* _What is expected_:
Every line below between the line holding "ATOM 208 C CA" and the line holding "ATOM 224 C C", inclusive, should be repeated exactly, and all other lines omitted.

Excerpted records section start

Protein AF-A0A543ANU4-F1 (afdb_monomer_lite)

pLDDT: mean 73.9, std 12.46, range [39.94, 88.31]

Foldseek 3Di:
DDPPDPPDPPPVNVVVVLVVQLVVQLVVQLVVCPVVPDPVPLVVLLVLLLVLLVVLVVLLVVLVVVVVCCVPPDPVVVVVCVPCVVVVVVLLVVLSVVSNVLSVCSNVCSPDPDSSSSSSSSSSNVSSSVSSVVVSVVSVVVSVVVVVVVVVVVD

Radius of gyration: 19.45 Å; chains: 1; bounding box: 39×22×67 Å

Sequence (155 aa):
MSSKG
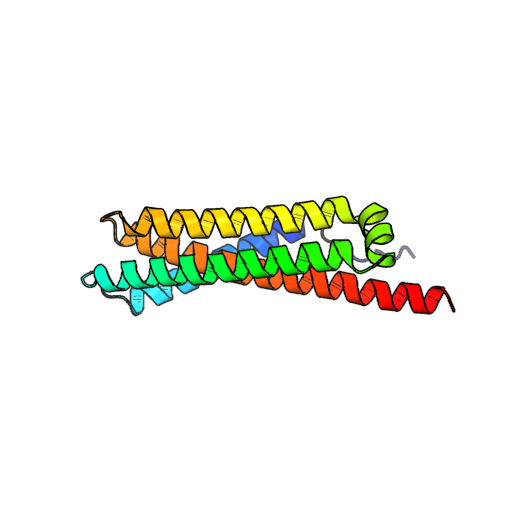PKSGGPIGIVVVFTVITLGLAWAFKCLLTVFIDAEKHEQMQSVLTNVATIGGIISGLSLAGFTFLLASTPGVRALIKKHGRLAHWMFLTVYSLTVLSCLACAFTSGMENFQLMVIVASVSAALMITGTVLTVLLINSIAGWEDREEILAN

Structure (mmCIF, N/CA/C/O backbone):
data_AF-A0A543ANU4-F1
#
_entry.id   AF-A0A543ANU4-F1
#
loop_
_atom_site.group_PDB
_atom_site.id
_atom_site.type_symbol
_atom_site.label_atom_id
_atom_site.label_alt_id
_atom_site.label_comp_id
_atom_site.label_asym_id
_atom_site.label_entity_id
_atom_site.label_seq_id
_atom_site.pdbx_PDB_ins_code
_atom_site.Cartn_x
_atom_site.Cartn_y
_atom_site.Cartn_z
_atom_site.occupancy
_atom_site.B_iso_or_equiv
_atom_site.auth_seq_id
_atom_site.auth_comp_id
_atom_site.auth_asym_id
_atom_site.auth_atom_id
_atom_site.pdbx_PDB_model_num
ATOM 1 N N . MET A 1 1 ? -9.780 -10.953 -44.650 1.00 43.75 1 MET A N 1
ATOM 2 C CA . MET A 1 1 ? -9.887 -11.524 -43.289 1.00 43.75 1 MET A CA 1
ATOM 3 C C . MET A 1 1 ? -9.194 -10.577 -42.320 1.00 43.75 1 MET A C 1
ATOM 5 O O . MET A 1 1 ? -7.976 -10.497 -42.325 1.00 43.75 1 MET A O 1
ATOM 9 N N . SER A 1 2 ? -9.965 -9.773 -41.584 1.00 39.94 2 SER A N 1
ATOM 10 C CA . SER A 1 2 ? -9.435 -8.802 -40.618 1.00 39.94 2 SER A CA 1
ATOM 11 C C . SER A 1 2 ? -9.241 -9.501 -39.272 1.00 39.94 2 SER A C 1
ATOM 13 O O . SER A 1 2 ? -10.212 -9.898 -38.627 1.00 39.94 2 SER A O 1
ATOM 15 N N . SER A 1 3 ? -7.979 -9.707 -38.897 1.00 43.09 3 SER A N 1
ATOM 16 C CA . SER A 1 3 ? -7.566 -10.165 -37.571 1.00 43.09 3 SER A CA 1
ATOM 17 C C . SER A 1 3 ? -7.945 -9.093 -36.545 1.00 43.09 3 SER A C 1
ATOM 19 O O . SER A 1 3 ? -7.322 -8.033 -36.474 1.00 43.09 3 SER A O 1
ATOM 21 N N . LYS A 1 4 ? -9.006 -9.341 -35.769 1.00 44.50 4 LYS A N 1
ATOM 22 C CA . LYS A 1 4 ? -9.298 -8.572 -34.557 1.00 44.50 4 LYS A CA 1
ATOM 23 C C . LYS A 1 4 ? -8.238 -8.944 -33.522 1.00 44.50 4 LYS A C 1
ATOM 25 O O . LYS A 1 4 ? -8.397 -9.926 -32.803 1.00 44.50 4 LYS A O 1
ATOM 30 N N . GLY A 1 5 ? -7.156 -8.170 -33.481 1.00 42.50 5 GLY A N 1
ATOM 31 C CA . GLY A 1 5 ? -6.185 -8.234 -32.394 1.00 42.50 5 GLY A CA 1
ATOM 32 C C . GLY A 1 5 ? -6.881 -8.056 -31.036 1.00 42.50 5 GLY A C 1
ATOM 33 O O . GLY A 1 5 ? -7.923 -7.390 -30.966 1.00 42.50 5 GLY A O 1
ATOM 34 N N . PRO A 1 6 ? -6.353 -8.667 -29.962 1.00 45.03 6 PRO A N 1
ATOM 35 C CA . PRO A 1 6 ? -6.945 -8.566 -28.638 1.00 45.03 6 PRO A CA 1
ATOM 36 C C . PRO A 1 6 ? -7.064 -7.089 -28.263 1.00 45.03 6 PRO A C 1
ATOM 38 O O . PRO A 1 6 ? -6.081 -6.350 -28.306 1.00 45.03 6 PRO A O 1
ATOM 41 N N . LYS A 1 7 ? -8.287 -6.647 -27.940 1.00 49.69 7 LYS A N 1
ATOM 42 C CA . LYS A 1 7 ? -8.534 -5.313 -27.389 1.00 49.69 7 LYS A CA 1
ATOM 43 C C . LYS A 1 7 ? -7.711 -5.210 -26.111 1.00 49.69 7 LYS A C 1
ATOM 45 O O . LYS A 1 7 ? -8.093 -5.792 -25.098 1.00 49.69 7 LYS A O 1
ATOM 50 N N . SER A 1 8 ? -6.572 -4.525 -26.177 1.00 47.41 8 SER A N 1
ATOM 51 C CA . SER A 1 8 ? -5.805 -4.177 -24.992 1.00 47.41 8 SER A CA 1
ATOM 52 C C . SER A 1 8 ? -6.760 -3.451 -24.051 1.00 47.41 8 SER A C 1
ATOM 54 O O . SER A 1 8 ? -7.396 -2.462 -24.425 1.00 47.41 8 SER A O 1
ATOM 56 N N . GLY A 1 9 ? -6.961 -4.007 -22.856 1.00 53.34 9 GLY A N 1
ATOM 57 C CA . GLY A 1 9 ? -7.721 -3.327 -21.820 1.00 53.34 9 GLY A CA 1
ATOM 58 C C . GLY A 1 9 ? -7.069 -1.969 -21.608 1.00 53.34 9 GLY A C 1
ATOM 59 O O . GLY A 1 9 ? -5.901 -1.903 -21.231 1.00 53.34 9 GLY A O 1
ATOM 60 N N . GLY A 1 10 ? -7.786 -0.893 -21.934 1.00 55.41 10 GLY A N 1
ATOM 61 C CA . GLY A 1 10 ? -7.274 0.459 -21.742 1.00 55.41 10 GLY A CA 1
ATOM 62 C C . GLY A 1 10 ? -6.888 0.701 -20.276 1.00 55.41 10 GLY A C 1
ATOM 63 O O . GLY A 1 10 ? -7.284 -0.074 -19.401 1.00 55.41 10 GLY A O 1
ATOM 64 N N . PRO A 1 11 ? -6.176 1.798 -19.970 1.00 59.38 11 PRO A N 1
ATOM 65 C CA . PRO A 1 11 ? -5.735 2.120 -18.606 1.00 59.38 11 PRO A CA 1
ATOM 66 C C . PRO A 1 11 ? -6.883 2.080 -17.580 1.00 59.38 11 PRO A C 1
ATOM 68 O O . PRO A 1 11 ? -6.683 1.691 -16.436 1.00 59.38 11 PRO A O 1
ATOM 71 N N . ILE A 1 12 ? -8.109 2.377 -18.020 1.00 65.75 12 ILE A N 1
ATOM 72 C CA . ILE A 1 12 ? -9.338 2.297 -17.223 1.00 65.75 12 ILE A CA 1
ATOM 73 C C . ILE A 1 12 ? -9.632 0.860 -16.757 1.00 65.75 12 ILE A C 1
ATOM 75 O O . ILE A 1 12 ? -9.978 0.651 -15.600 1.00 65.75 12 ILE A O 1
ATOM 79 N N . GLY A 1 13 ? -9.466 -0.144 -17.624 1.00 71.31 13 GLY A N 1
ATOM 80 C CA . GLY A 1 13 ? -9.724 -1.544 -17.277 1.00 71.31 13 GLY A CA 1
ATOM 81 C C . GLY A 1 13 ? -8.756 -2.061 -16.214 1.00 71.31 13 GLY A C 1
ATOM 82 O O . GLY A 1 13 ? -9.168 -2.746 -15.284 1.00 71.31 13 GLY A O 1
ATOM 83 N N . ILE A 1 14 ? -7.488 -1.657 -16.306 1.00 70.50 14 ILE A N 1
ATOM 84 C CA . ILE A 1 14 ? -6.458 -1.996 -15.320 1.00 70.50 14 ILE A CA 1
ATOM 85 C C . ILE A 1 14 ? -6.815 -1.387 -13.956 1.00 70.50 14 ILE A C 1
ATOM 87 O O . ILE A 1 14 ? -6.832 -2.096 -12.952 1.00 70.50 14 ILE A O 1
ATOM 91 N N . VAL A 1 15 ? -7.186 -0.103 -13.920 1.00 70.31 15 VAL A N 1
ATOM 92 C CA . VAL A 1 15 ? -7.586 0.587 -12.680 1.00 70.31 15 VAL A CA 1
ATOM 93 C C . VAL A 1 15 ? -8.805 -0.070 -12.030 1.00 70.31 15 VAL A C 1
ATOM 95 O O . VAL A 1 15 ? -8.813 -0.272 -10.815 1.00 70.31 15 VAL A O 1
ATOM 98 N N . VAL A 1 16 ? -9.820 -0.447 -12.814 1.00 77.19 16 VAL A N 1
ATOM 99 C CA . VAL A 1 16 ? -11.019 -1.120 -12.290 1.00 77.19 16 VAL A CA 1
ATOM 100 C C . VAL A 1 16 ? -10.660 -2.473 -11.684 1.00 77.19 16 VAL A C 1
ATOM 102 O O . VAL A 1 16 ? -11.070 -2.752 -10.560 1.00 77.19 16 VAL A O 1
ATOM 105 N N . VAL A 1 17 ? -9.852 -3.286 -12.370 1.00 80.94 17 VAL A N 1
ATOM 106 C CA . VAL A 1 17 ? -9.419 -4.594 -11.851 1.00 80.94 17 VAL A CA 1
ATOM 107 C C . VAL A 1 17 ? -8.666 -4.433 -10.530 1.00 80.94 17 VAL A C 1
ATOM 109 O O . VAL A 1 17 ? -8.999 -5.108 -9.558 1.00 80.94 17 VAL A O 1
ATOM 112 N N . PHE A 1 18 ? -7.719 -3.495 -10.447 1.00 78.31 18 PHE A N 1
ATOM 113 C CA . PHE A 1 18 ? -6.986 -3.243 -9.203 1.00 78.31 18 PHE A CA 1
ATOM 114 C C . PHE A 1 18 ? -7.887 -2.749 -8.076 1.00 78.31 18 PHE A C 1
ATOM 116 O O . PHE A 1 18 ? -7.734 -3.180 -6.934 1.00 78.31 18 PHE A O 1
ATOM 123 N N . THR A 1 19 ? -8.856 -1.892 -8.388 1.00 81.81 19 THR A N 1
ATOM 124 C CA . THR A 1 19 ? -9.803 -1.379 -7.393 1.00 81.81 19 THR A CA 1
ATOM 125 C C . THR A 1 19 ? -10.678 -2.507 -6.847 1.00 81.81 19 THR A 
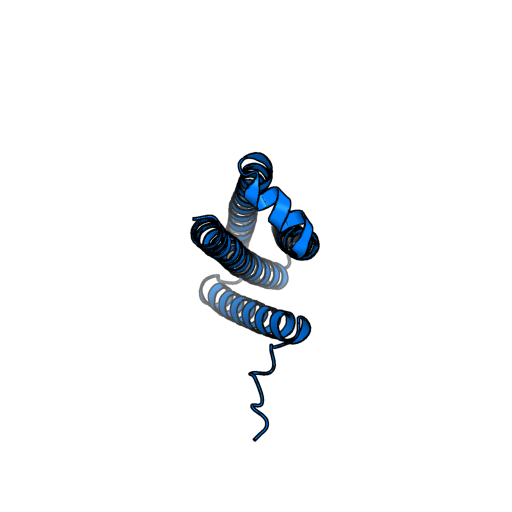C 1
ATOM 127 O O . THR A 1 19 ? -10.832 -2.628 -5.635 1.00 81.81 19 THR A O 1
ATOM 130 N N . VAL A 1 20 ? -11.191 -3.382 -7.716 1.00 85.56 20 VAL A N 1
ATOM 131 C CA . VAL A 1 20 ? -11.999 -4.544 -7.314 1.00 85.56 20 VAL A CA 1
ATOM 132 C C . VAL A 1 20 ? -11.187 -5.512 -6.450 1.00 85.56 20 VAL A C 1
ATOM 134 O O . VAL A 1 20 ? -11.678 -5.945 -5.410 1.00 85.56 20 VAL A O 1
ATOM 137 N N . ILE A 1 21 ? -9.935 -5.804 -6.823 1.00 86.50 21 ILE A N 1
ATOM 138 C CA . ILE A 1 21 ? -9.044 -6.668 -6.029 1.00 86.50 21 ILE A CA 1
ATOM 139 C C . ILE A 1 21 ? -8.769 -6.048 -4.654 1.00 86.50 21 ILE A C 1
ATOM 141 O O . ILE A 1 21 ? -8.902 -6.729 -3.639 1.00 86.50 21 ILE A O 1
ATOM 145 N N . T
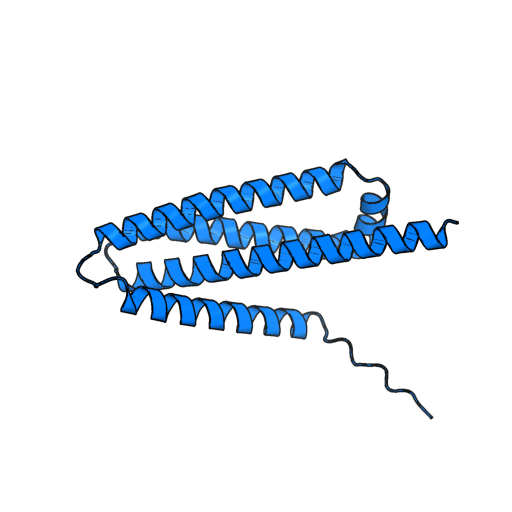HR A 1 22 ? -8.442 -4.753 -4.608 1.00 84.25 22 THR A N 1
ATOM 146 C CA . THR A 1 22 ? -8.145 -4.045 -3.351 1.00 84.25 22 THR A CA 1
ATOM 147 C C . THR A 1 22 ? -9.357 -4.040 -2.424 1.00 84.25 22 THR A C 1
ATOM 149 O O . THR A 1 22 ? -9.228 -4.332 -1.238 1.00 84.25 22 THR A O 1
ATOM 152 N N . LEU A 1 23 ? -10.550 -3.753 -2.956 1.00 86.88 23 LEU A N 1
ATOM 153 C CA . LEU A 1 23 ? -11.795 -3.767 -2.185 1.00 86.88 23 LEU A CA 1
ATOM 154 C C . LEU A 1 23 ? -12.140 -5.173 -1.683 1.00 86.88 23 LEU A C 1
ATOM 156 O O . LEU A 1 23 ? -12.535 -5.322 -0.529 1.00 86.88 23 LEU A O 1
ATOM 160 N N . GLY A 1 24 ? -11.953 -6.200 -2.517 1.00 88.31 24 GLY A N 1
ATOM 161 C CA . GLY A 1 24 ? -12.155 -7.595 -2.125 1.00 88.31 24 GLY A CA 1
ATOM 162 C C . GLY A 1 24 ? -11.220 -8.019 -0.992 1.00 88.31 24 GLY A C 1
ATOM 163 O O . GLY A 1 24 ? -11.675 -8.590 -0.001 1.00 88.31 24 GLY A O 1
ATOM 164 N N . LEU A 1 25 ? -9.933 -7.671 -1.090 1.00 85.38 25 LEU A N 1
ATOM 165 C CA . LEU A 1 25 ? -8.951 -7.909 -0.030 1.00 85.38 25 LEU A CA 1
ATOM 166 C C . LEU A 1 25 ? -9.311 -7.153 1.250 1.00 85.38 25 LEU A C 1
ATOM 168 O O . LEU A 1 25 ? -9.301 -7.749 2.322 1.00 85.38 25 LEU A O 1
ATOM 172 N N . ALA A 1 26 ? -9.680 -5.873 1.156 1.00 85.44 26 ALA A N 1
ATOM 173 C CA . ALA A 1 26 ? -10.072 -5.078 2.319 1.00 85.44 26 ALA A CA 1
ATOM 174 C C . ALA A 1 26 ? -11.284 -5.691 3.033 1.00 85.44 26 ALA A C 1
ATOM 176 O O . ALA A 1 26 ? -11.306 -5.786 4.259 1.00 85.44 26 ALA A O 1
ATOM 177 N N . TRP A 1 27 ? -12.272 -6.171 2.276 1.00 87.75 27 TRP A N 1
ATOM 178 C CA . TRP A 1 27 ? -13.440 -6.835 2.844 1.00 87.75 27 TRP A CA 1
ATOM 179 C C . TRP A 1 27 ? -13.071 -8.160 3.525 1.00 87.75 27 TRP A C 1
ATOM 181 O O . TRP A 1 27 ? -13.486 -8.398 4.659 1.00 87.75 27 TRP A O 1
ATOM 191 N N . ALA A 1 28 ? -12.219 -8.973 2.893 1.00 87.81 28 ALA A N 1
ATOM 192 C CA . ALA A 1 28 ? -11.708 -10.208 3.483 1.00 87.81 28 ALA A CA 1
ATOM 193 C C . ALA A 1 28 ? -10.928 -9.949 4.785 1.00 87.81 28 ALA A C 1
ATOM 195 O O . ALA A 1 28 ? -11.181 -10.613 5.789 1.00 87.81 28 ALA A O 1
ATOM 196 N N . PHE A 1 29 ? -10.044 -8.943 4.811 1.00 85.81 29 PHE A N 1
ATOM 197 C CA . PHE A 1 29 ? -9.317 -8.547 6.022 1.00 85.81 29 PHE A CA 1
ATOM 198 C C . PHE A 1 29 ? -10.243 -8.012 7.110 1.00 85.81 29 PHE A C 1
ATOM 200 O O . PHE A 1 29 ? -10.036 -8.319 8.280 1.00 85.81 29 PHE A O 1
ATOM 207 N N . LYS A 1 30 ? -11.283 -7.252 6.756 1.00 85.44 30 LYS A N 1
ATOM 208 C CA . LYS A 1 30 ? -12.291 -6.795 7.718 1.00 85.44 30 LYS A CA 1
ATOM 209 C C . LYS A 1 30 ? -13.015 -7.982 8.355 1.00 85.44 30 LYS A C 1
ATOM 211 O O . LYS A 1 30 ? -13.128 -8.036 9.578 1.00 85.44 30 LYS A O 1
ATOM 216 N N . CYS A 1 31 ? -13.478 -8.941 7.553 1.00 85.75 31 CYS A N 1
ATOM 217 C CA . CYS A 1 31 ? -14.100 -10.167 8.058 1.00 85.75 31 CYS A CA 1
ATOM 218 C C . CYS A 1 31 ? -13.138 -10.961 8.950 1.00 85.75 31 CYS A C 1
ATOM 220 O O . CYS A 1 31 ? -13.527 -11.393 10.027 1.00 85.75 31 CYS A O 1
ATOM 222 N N . LEU A 1 32 ? -11.870 -11.087 8.556 1.00 86.25 32 LEU A N 1
ATOM 223 C CA . LEU A 1 32 ? -10.854 -11.751 9.367 1.00 86.25 32 LEU A CA 1
ATOM 224 C C . LEU A 1 32 ? -10.673 -11.043 10.722 1.00 86.25 32 LEU A C 1
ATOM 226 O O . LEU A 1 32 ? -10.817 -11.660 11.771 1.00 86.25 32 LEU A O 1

Excerpted records section end

* _Result_:
ATOM 208 C CA . LYS A 1 30 ? -12.291 -6.795 7.718 1.00 85.44 30 LYS A CA 1
ATOM 209 C C . LYS A 1 30 ? -13.015 -7.982 8.355 1.00 85.44 30 LYS A C 1
ATOM 211 O O . LYS A 1 30 ? -13.128 -8.036 9.578 1.00 85.44 30 LYS A O 1
ATOM 216 N N . CYS A 1 31 ? -13.478 -8.941 7.553 1.00 85.75 31 CYS A N 1
ATOM 217 C CA . CYS A 1 31 ? -14.100 -10.167 8.058 1.00 85.75 31 CYS A CA 1
ATOM 218 C C . CYS A 1 31 ? -13.138 -10.961 8.950 1.00 85.75 31 CYS A C 1
ATOM 220 O O . CYS A 1 31 ? -13.527 -11.393 10.027 1.00 85.75 31 CYS A O 1
ATOM 222 N N . LEU A 1 32 ? -11.870 -11.087 8.556 1.00 86.25 32 LEU A N 1
ATOM 223 C CA . LEU A 1 32 ? -10.854 -11.751 9.367 1.00 86.25 32 LEU A CA 1
ATOM 224 C C . LEU A 1 32 ? -10.673 -11.043 10.722 1.00 86.25 32 LEU A C 1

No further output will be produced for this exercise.